Robert Francis “Beto” O’Rourke recently announced his candidacy for governor of Texas against incumbent Greg Abbott after the former’s failed campaigns for U.S. Senate in 2018 and president in 2020.  One issue that has followed him was his arrest report of a DUI hit-and-run in 1998, released in August 2018 by the Houston Chronicle and San Antonio Express.  Up until that time, he had admitted to the DUI without mentioning the accident and fleeing the scene. 

During a debate in September with eventual victor Ted Cruz, a moderator brought it up, and O’Rourke said, “I did not try to leave the scene of the accident.”  Then he repeated a familiar comment before the report had been released: that he was given a “second chance” only because he was a white man.  Days later in the Washington Post, fact-checker Glenn Kessler gave O’Rourke “Four Pinocchios,” which qualifies as a “whopper.”  Just four days later, during friendly questioning by the Texas Tribune, O’Rourke was asked again whether he had fled the scene of the accident.  “I did not flee,” he replied, and the “police report is wrong.”  O’Rourke then added that he had recently “reached out to a passenger who was in the car,” and “she” said that “we did not try to flee.”  O’Rourke was not asked and did not volunteer who “she” was. 

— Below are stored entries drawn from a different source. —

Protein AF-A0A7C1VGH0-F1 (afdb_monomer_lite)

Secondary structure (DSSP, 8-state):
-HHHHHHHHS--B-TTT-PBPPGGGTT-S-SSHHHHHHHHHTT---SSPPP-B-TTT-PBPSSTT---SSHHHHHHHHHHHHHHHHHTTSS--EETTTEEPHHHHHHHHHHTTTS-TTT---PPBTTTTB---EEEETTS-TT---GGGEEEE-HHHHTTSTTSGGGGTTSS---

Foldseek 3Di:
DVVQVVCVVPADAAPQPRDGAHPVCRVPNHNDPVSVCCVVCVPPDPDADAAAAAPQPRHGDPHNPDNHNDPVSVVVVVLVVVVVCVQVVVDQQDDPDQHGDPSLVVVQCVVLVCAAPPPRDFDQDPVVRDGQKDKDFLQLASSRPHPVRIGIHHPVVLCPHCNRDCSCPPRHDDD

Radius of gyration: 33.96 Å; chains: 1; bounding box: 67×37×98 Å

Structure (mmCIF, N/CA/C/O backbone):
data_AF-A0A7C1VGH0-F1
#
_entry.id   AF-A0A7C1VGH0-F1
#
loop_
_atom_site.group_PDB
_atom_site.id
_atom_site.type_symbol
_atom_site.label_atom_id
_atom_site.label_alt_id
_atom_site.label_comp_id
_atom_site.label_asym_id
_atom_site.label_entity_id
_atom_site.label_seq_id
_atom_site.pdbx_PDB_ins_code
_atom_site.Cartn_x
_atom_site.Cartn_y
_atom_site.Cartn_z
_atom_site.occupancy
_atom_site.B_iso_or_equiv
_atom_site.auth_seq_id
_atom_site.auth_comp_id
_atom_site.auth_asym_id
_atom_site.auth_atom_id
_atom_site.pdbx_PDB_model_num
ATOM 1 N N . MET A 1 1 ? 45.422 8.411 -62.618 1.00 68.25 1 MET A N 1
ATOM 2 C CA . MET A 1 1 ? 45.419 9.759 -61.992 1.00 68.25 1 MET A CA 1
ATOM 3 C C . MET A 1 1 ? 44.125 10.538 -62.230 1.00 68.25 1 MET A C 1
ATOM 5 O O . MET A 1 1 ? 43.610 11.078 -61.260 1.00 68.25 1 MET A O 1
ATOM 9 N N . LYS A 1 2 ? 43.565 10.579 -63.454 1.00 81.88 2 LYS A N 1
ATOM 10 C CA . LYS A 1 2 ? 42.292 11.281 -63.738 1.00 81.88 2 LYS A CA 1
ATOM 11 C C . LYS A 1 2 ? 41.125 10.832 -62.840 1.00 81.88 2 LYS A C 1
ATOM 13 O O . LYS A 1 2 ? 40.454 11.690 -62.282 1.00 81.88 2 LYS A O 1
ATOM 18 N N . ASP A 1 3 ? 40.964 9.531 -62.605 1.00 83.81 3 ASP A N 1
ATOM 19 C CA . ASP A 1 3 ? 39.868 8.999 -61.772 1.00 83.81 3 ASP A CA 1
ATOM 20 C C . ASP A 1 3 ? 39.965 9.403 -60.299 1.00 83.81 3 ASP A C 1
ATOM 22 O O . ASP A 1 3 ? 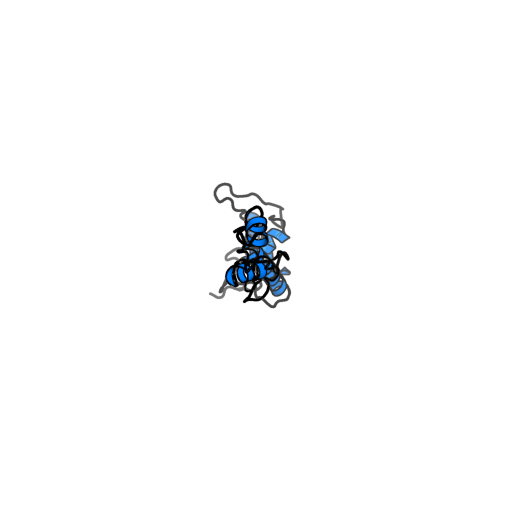38.964 9.729 -59.666 1.00 83.81 3 ASP A O 1
ATOM 26 N N . GLN A 1 4 ? 41.183 9.451 -59.754 1.00 87.56 4 GLN A N 1
ATOM 27 C CA . GLN A 1 4 ? 41.414 9.914 -58.387 1.00 87.56 4 GLN A CA 1
ATOM 28 C C . GLN A 1 4 ? 41.158 11.417 -58.252 1.00 87.56 4 GLN A C 1
ATOM 30 O O . GLN A 1 4 ? 40.537 11.846 -57.283 1.00 87.56 4 GLN A O 1
ATOM 35 N N . LEU A 1 5 ? 41.573 12.214 -59.242 1.00 87.38 5 LEU A N 1
ATOM 36 C CA . LEU A 1 5 ? 41.278 13.648 -59.287 1.00 87.38 5 LEU A CA 1
ATOM 37 C C . LEU A 1 5 ? 39.773 13.919 -59.420 1.00 87.38 5 LEU A C 1
ATOM 39 O O . LEU A 1 5 ? 39.270 14.846 -58.790 1.00 87.38 5 LEU A O 1
ATOM 43 N N . LEU A 1 6 ? 39.052 13.108 -60.201 1.00 90.12 6 LEU A N 1
ATOM 44 C CA . LEU A 1 6 ? 37.600 13.202 -60.349 1.00 90.12 6 LEU A CA 1
ATOM 45 C C . LEU A 1 6 ? 36.877 12.830 -59.048 1.00 90.12 6 LEU A C 1
ATOM 47 O O . LEU A 1 6 ? 36.025 13.585 -58.589 1.00 90.12 6 LEU A O 1
ATOM 51 N N . TYR A 1 7 ? 37.268 11.724 -58.414 1.00 91.00 7 TYR A N 1
ATOM 52 C CA . TYR A 1 7 ? 36.721 11.298 -57.125 1.00 91.00 7 TYR A CA 1
ATOM 53 C C . TYR A 1 7 ? 36.955 12.335 -56.020 1.00 91.00 7 TYR A C 1
ATOM 55 O O . TYR A 1 7 ? 36.053 12.625 -55.243 1.00 91.00 7 TYR A O 1
ATOM 63 N N . ASN A 1 8 ? 38.137 12.954 -55.967 1.00 89.56 8 ASN A N 1
ATOM 64 C CA . ASN A 1 8 ? 38.455 13.951 -54.943 1.00 89.56 8 ASN A CA 1
ATOM 65 C C . ASN A 1 8 ? 37.543 15.194 -54.995 1.00 89.56 8 ASN A C 1
ATOM 67 O O . ASN A 1 8 ? 37.405 15.872 -53.977 1.00 89.56 8 ASN A O 1
ATOM 71 N N . LYS A 1 9 ? 36.895 15.484 -56.138 1.00 91.56 9 LYS A N 1
ATOM 72 C CA . LYS A 1 9 ? 35.890 16.558 -56.246 1.00 91.56 9 LYS A CA 1
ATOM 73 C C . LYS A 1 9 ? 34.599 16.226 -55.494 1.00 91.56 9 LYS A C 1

Then, in 2019, soon after his loss to Cruz, when O’Rourke had announced he was running for the White House, he was asked again by Vanity Fair about whether he had fled the accident.  He now claimed that the mystery woman was “Michelle” and added that after he was arrested, police took him and his mystery passenger to a gas station and dropped her off (which would have been about three in the morning), and he gave her money so she could go home.  He spent the night in jail and was bailed out the next morning by his father, former El Paso County judge Pat O’Rourke, who before his death suggested that the young O’Rourke, then going by “Rob,” go back to using his childhood nickname of “Beto” if he wanted to succeed in politics in Hispanic-dominated El Paso.  After completing a diversion program, O’Rourke’s driver’s license was eventually returned.